┌──
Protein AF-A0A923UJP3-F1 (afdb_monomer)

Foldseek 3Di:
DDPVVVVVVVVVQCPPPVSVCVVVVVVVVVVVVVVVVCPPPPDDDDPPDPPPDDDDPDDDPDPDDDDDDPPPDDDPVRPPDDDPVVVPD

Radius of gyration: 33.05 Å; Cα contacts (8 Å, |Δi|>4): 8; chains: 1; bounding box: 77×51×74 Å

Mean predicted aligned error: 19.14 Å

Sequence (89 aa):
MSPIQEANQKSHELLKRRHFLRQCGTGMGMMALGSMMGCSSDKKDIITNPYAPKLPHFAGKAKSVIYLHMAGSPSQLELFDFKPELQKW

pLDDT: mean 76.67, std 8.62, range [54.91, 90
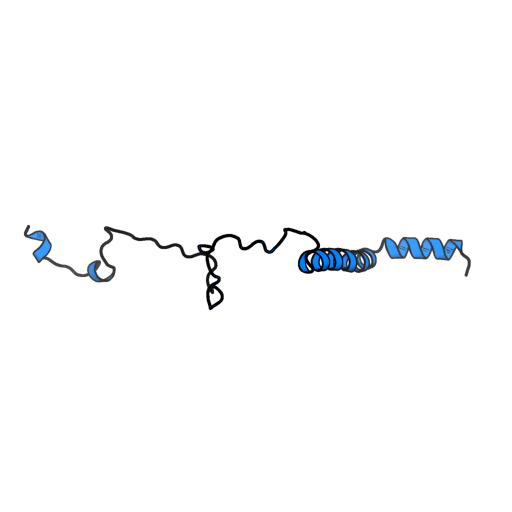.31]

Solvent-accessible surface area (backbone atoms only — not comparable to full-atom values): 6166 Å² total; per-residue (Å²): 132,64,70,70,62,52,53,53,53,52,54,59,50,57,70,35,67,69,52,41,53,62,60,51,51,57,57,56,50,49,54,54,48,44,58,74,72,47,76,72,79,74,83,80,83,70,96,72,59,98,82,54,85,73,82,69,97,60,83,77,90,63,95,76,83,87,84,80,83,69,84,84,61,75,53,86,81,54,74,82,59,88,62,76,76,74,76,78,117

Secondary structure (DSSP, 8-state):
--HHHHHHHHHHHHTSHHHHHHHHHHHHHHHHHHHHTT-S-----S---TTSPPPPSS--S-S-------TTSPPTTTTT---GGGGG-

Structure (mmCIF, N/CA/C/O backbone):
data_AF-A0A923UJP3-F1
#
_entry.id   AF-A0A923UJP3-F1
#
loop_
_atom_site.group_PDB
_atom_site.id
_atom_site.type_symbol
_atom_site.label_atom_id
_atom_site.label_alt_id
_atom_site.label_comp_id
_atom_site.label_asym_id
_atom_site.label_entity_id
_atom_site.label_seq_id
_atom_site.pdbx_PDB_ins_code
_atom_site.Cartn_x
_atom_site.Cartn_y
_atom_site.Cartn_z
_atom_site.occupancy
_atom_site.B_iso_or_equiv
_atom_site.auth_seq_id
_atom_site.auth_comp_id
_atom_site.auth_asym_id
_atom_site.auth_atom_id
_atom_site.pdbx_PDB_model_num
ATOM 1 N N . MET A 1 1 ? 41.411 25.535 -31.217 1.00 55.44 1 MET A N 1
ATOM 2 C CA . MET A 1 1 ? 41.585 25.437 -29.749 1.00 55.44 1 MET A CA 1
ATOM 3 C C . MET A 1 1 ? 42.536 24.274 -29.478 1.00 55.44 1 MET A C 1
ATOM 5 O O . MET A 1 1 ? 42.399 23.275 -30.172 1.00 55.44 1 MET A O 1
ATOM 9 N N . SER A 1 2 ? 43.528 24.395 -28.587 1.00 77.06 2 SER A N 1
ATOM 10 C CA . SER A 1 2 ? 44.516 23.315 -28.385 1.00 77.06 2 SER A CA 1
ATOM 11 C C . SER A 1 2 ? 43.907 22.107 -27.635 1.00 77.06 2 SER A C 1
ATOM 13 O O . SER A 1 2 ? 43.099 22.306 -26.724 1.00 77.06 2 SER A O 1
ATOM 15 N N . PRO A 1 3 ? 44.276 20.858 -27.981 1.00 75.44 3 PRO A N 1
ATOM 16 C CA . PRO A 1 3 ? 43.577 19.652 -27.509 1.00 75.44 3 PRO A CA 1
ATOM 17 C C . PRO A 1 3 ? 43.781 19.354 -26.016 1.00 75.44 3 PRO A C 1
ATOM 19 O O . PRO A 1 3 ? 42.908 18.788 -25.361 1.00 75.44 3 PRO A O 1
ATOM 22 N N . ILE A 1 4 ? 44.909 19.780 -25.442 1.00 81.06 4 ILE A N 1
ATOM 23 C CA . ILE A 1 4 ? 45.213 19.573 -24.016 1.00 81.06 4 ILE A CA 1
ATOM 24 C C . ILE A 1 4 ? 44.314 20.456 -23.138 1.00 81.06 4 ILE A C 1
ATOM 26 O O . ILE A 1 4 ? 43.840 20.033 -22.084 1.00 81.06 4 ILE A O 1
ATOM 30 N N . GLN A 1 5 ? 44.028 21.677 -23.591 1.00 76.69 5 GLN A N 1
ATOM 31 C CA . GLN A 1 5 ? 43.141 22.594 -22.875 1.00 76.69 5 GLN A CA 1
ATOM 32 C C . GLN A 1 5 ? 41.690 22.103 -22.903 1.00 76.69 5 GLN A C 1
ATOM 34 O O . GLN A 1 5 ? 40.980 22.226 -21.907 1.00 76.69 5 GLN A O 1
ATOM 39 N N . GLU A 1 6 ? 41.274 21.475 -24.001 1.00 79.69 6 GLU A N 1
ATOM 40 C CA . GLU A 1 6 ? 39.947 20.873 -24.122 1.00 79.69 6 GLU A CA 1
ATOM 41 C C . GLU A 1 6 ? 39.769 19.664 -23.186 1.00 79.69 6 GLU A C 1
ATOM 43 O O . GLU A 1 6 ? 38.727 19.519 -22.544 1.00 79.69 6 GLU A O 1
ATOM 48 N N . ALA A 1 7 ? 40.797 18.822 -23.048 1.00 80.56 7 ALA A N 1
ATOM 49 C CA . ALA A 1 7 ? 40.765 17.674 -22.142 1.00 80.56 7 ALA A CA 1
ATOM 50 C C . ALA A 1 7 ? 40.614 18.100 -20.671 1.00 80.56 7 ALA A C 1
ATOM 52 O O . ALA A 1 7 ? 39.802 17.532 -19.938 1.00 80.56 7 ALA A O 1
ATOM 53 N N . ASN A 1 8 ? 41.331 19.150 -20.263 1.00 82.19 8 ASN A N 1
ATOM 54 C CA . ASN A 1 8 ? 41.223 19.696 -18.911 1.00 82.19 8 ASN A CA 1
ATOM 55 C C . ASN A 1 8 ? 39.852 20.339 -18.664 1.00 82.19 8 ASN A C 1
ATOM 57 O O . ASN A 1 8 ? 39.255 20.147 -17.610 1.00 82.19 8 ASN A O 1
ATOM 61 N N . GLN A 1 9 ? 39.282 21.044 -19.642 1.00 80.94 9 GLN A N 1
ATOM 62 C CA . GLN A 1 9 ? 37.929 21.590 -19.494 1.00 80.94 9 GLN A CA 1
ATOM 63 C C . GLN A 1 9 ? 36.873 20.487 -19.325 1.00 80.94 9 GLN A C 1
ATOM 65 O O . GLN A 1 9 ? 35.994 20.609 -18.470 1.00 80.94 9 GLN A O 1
└──
┌──
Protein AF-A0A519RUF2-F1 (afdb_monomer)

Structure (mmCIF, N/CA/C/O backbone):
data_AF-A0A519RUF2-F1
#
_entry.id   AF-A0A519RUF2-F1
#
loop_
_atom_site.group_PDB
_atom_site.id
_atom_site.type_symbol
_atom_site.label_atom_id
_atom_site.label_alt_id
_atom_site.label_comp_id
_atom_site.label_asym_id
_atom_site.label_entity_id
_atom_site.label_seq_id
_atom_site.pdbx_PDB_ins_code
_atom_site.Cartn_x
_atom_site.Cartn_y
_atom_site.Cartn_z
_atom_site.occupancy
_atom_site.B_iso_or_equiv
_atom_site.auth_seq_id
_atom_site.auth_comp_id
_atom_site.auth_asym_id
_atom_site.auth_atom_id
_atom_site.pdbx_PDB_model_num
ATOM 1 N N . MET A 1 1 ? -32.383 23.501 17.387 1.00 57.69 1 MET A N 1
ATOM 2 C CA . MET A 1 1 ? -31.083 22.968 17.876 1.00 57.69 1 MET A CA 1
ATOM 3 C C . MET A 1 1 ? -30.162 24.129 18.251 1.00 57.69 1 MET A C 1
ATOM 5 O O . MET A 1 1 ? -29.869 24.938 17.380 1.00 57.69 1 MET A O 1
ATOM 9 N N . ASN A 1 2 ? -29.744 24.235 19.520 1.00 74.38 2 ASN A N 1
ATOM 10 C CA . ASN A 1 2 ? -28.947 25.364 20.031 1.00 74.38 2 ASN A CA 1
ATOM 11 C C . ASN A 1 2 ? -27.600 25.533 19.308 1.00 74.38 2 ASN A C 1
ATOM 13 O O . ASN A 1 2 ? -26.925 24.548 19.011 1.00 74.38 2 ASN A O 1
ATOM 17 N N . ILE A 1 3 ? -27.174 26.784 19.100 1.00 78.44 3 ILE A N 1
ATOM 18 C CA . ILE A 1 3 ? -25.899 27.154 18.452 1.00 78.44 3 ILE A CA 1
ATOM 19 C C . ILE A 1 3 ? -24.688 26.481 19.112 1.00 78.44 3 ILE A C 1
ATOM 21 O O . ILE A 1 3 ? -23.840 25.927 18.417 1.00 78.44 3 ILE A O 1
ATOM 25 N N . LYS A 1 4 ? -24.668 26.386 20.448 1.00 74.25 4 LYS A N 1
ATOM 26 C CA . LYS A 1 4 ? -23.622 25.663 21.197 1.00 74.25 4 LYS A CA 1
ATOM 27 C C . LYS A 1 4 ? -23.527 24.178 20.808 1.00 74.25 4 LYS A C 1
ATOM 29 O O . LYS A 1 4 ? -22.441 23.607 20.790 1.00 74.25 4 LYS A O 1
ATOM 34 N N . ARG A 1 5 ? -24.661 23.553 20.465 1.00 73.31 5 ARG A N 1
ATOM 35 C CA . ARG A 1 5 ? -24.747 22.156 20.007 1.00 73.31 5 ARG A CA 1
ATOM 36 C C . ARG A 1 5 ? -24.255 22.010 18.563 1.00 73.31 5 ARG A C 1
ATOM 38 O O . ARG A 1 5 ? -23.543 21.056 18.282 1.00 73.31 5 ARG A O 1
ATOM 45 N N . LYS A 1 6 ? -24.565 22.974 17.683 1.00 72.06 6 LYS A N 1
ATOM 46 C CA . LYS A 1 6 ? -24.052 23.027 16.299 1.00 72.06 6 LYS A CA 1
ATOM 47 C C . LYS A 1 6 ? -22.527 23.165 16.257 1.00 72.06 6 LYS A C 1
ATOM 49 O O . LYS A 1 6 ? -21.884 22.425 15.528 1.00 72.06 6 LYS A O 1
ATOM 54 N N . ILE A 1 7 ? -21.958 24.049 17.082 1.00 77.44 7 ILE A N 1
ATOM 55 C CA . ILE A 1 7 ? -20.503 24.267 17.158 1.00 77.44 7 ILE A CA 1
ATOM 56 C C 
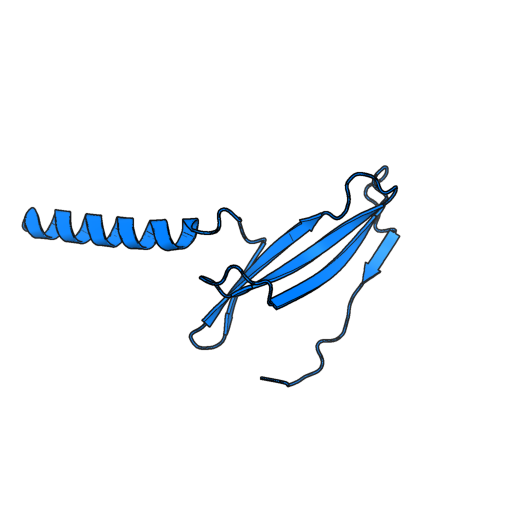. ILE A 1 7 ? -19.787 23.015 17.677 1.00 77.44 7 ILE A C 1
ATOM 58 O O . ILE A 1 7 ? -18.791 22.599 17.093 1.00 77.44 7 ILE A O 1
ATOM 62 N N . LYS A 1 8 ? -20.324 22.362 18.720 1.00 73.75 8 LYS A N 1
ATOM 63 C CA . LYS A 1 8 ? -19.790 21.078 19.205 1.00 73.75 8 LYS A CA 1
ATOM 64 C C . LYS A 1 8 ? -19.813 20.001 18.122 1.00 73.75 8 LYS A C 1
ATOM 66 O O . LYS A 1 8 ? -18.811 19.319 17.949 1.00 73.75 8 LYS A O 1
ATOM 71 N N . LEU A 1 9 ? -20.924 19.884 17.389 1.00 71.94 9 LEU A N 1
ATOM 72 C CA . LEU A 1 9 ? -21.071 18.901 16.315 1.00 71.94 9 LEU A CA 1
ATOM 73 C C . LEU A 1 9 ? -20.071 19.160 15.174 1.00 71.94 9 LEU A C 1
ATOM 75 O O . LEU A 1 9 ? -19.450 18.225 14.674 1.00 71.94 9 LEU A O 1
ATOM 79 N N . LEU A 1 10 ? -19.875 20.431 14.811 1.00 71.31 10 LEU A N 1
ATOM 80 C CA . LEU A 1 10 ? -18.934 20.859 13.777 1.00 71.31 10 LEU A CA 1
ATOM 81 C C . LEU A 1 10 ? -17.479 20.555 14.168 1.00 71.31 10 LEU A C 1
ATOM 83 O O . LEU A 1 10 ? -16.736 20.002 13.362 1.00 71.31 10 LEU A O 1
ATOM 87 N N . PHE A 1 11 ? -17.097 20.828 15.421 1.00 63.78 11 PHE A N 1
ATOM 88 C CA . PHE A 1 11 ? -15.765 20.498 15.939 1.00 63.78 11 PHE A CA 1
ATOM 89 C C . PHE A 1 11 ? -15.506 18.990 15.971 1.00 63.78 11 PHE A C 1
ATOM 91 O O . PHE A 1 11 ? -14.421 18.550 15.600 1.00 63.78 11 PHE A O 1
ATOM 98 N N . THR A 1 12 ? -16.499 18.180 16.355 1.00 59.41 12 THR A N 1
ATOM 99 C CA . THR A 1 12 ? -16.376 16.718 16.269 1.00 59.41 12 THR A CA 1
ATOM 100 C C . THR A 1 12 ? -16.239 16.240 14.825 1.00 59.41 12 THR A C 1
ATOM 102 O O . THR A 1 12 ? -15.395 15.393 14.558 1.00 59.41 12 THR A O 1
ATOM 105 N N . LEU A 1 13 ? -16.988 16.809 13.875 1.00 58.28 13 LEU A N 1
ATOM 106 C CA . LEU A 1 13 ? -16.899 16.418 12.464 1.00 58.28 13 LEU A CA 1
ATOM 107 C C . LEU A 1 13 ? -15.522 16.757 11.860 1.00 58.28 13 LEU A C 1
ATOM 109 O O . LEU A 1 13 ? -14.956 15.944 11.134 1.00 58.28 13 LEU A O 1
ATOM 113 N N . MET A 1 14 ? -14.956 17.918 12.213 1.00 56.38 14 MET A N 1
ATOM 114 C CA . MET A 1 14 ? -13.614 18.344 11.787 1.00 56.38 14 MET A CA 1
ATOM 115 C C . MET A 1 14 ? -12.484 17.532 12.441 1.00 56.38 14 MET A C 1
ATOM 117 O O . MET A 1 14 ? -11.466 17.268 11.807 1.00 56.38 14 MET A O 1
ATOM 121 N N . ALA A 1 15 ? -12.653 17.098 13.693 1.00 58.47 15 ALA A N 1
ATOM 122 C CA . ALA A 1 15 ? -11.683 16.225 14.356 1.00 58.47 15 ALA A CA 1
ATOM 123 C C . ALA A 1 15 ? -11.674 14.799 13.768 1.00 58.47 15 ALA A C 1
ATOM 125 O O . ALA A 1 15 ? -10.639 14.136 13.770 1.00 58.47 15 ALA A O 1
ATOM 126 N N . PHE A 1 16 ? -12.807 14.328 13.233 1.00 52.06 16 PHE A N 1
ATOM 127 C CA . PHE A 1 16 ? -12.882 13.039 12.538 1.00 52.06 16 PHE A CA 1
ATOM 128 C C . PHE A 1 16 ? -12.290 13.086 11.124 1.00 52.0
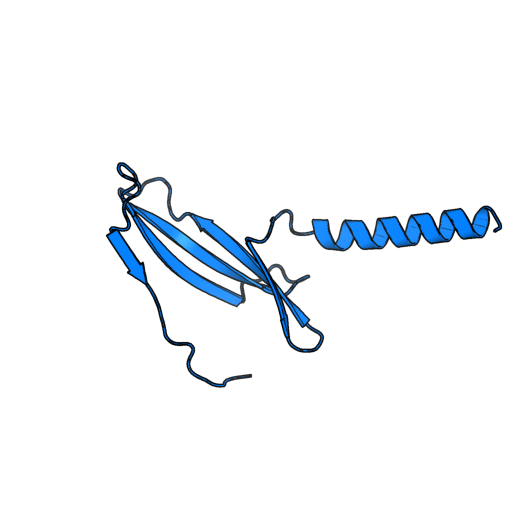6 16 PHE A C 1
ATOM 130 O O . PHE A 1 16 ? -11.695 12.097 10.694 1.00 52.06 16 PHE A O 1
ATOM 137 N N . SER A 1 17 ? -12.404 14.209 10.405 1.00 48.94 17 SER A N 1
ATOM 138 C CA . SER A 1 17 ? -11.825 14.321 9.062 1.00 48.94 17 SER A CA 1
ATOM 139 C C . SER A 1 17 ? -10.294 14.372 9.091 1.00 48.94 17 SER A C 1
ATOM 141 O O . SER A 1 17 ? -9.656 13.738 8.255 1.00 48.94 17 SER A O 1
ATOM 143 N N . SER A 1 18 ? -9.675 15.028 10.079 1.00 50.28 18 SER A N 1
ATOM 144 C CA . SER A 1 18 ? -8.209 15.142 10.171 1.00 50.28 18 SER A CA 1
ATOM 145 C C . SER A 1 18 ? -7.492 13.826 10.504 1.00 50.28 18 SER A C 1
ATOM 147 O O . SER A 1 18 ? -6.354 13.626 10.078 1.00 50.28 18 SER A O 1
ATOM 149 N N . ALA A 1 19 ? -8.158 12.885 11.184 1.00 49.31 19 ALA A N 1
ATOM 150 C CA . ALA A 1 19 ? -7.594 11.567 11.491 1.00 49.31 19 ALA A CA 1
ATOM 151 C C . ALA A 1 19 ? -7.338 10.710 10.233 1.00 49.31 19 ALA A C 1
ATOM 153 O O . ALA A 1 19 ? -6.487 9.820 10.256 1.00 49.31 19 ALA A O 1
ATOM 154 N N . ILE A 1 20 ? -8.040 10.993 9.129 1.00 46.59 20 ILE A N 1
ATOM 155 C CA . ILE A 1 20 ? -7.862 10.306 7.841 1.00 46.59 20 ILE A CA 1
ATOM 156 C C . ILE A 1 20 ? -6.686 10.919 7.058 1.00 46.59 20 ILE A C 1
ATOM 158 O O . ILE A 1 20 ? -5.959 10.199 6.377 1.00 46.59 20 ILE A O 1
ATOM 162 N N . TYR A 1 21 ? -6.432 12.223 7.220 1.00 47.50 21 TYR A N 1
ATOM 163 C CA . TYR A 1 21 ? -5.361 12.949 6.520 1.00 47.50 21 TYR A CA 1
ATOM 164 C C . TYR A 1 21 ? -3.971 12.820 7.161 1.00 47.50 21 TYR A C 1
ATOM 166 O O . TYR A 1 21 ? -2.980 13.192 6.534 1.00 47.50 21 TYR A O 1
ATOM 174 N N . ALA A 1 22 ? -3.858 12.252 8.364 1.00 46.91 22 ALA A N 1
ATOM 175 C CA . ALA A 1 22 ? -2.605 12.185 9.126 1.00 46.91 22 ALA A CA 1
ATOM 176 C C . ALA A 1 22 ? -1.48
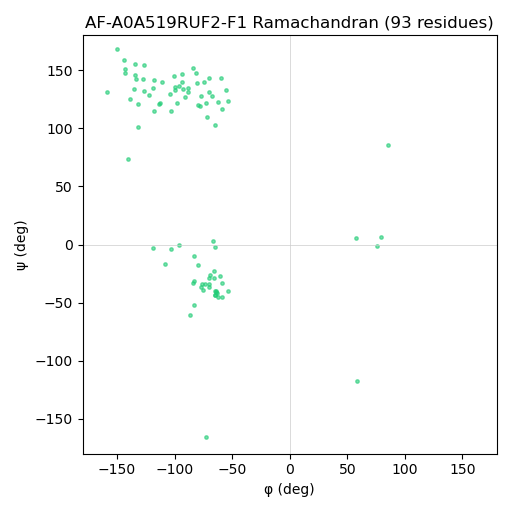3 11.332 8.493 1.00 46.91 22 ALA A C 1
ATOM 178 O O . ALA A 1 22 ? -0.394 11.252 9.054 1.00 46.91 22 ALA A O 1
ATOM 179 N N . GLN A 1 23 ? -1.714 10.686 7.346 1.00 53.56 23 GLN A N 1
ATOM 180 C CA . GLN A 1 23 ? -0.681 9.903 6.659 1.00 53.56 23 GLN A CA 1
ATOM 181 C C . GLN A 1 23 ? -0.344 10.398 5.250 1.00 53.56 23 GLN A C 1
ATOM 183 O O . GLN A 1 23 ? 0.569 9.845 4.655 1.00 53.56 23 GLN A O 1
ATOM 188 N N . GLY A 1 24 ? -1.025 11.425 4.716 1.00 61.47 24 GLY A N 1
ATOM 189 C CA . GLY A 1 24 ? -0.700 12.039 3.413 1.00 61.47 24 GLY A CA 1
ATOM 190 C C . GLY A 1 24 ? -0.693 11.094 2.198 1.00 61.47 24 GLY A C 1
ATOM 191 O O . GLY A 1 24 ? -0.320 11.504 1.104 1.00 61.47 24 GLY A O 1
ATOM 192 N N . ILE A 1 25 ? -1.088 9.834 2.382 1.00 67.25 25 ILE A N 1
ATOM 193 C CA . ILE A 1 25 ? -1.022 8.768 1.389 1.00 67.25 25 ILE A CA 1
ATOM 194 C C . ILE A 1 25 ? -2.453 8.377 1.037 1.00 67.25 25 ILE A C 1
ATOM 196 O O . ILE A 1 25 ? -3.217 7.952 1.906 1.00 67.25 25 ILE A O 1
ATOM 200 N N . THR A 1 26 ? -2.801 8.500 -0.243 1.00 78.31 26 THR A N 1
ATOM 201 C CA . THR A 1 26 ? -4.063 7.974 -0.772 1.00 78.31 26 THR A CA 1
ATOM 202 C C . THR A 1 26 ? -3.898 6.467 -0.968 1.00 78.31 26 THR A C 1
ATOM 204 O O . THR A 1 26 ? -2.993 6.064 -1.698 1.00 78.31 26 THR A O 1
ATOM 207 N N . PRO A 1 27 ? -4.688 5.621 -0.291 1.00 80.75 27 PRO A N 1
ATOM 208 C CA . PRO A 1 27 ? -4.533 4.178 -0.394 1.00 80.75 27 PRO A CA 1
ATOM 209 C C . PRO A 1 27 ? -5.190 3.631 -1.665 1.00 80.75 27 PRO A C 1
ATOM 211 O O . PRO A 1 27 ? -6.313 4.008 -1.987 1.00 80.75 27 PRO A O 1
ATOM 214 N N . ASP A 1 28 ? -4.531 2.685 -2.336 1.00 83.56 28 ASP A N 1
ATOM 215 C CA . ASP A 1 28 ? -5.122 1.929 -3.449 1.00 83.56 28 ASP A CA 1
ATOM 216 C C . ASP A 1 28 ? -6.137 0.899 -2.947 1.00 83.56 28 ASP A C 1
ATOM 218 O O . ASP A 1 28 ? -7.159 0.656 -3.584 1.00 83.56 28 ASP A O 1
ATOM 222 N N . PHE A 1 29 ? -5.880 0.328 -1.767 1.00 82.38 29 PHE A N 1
└──
▶ WHAT YOU NEED TO DO
Return each line of the preceding material in which "Protein" can be found.

▶ SOLUTION FOR THIS EXERCISE
Protein AF-A0A923UJP3-F1 (afdb_monomer)
Protein AF-A0A519RUF2-F1 (afdb_monomer)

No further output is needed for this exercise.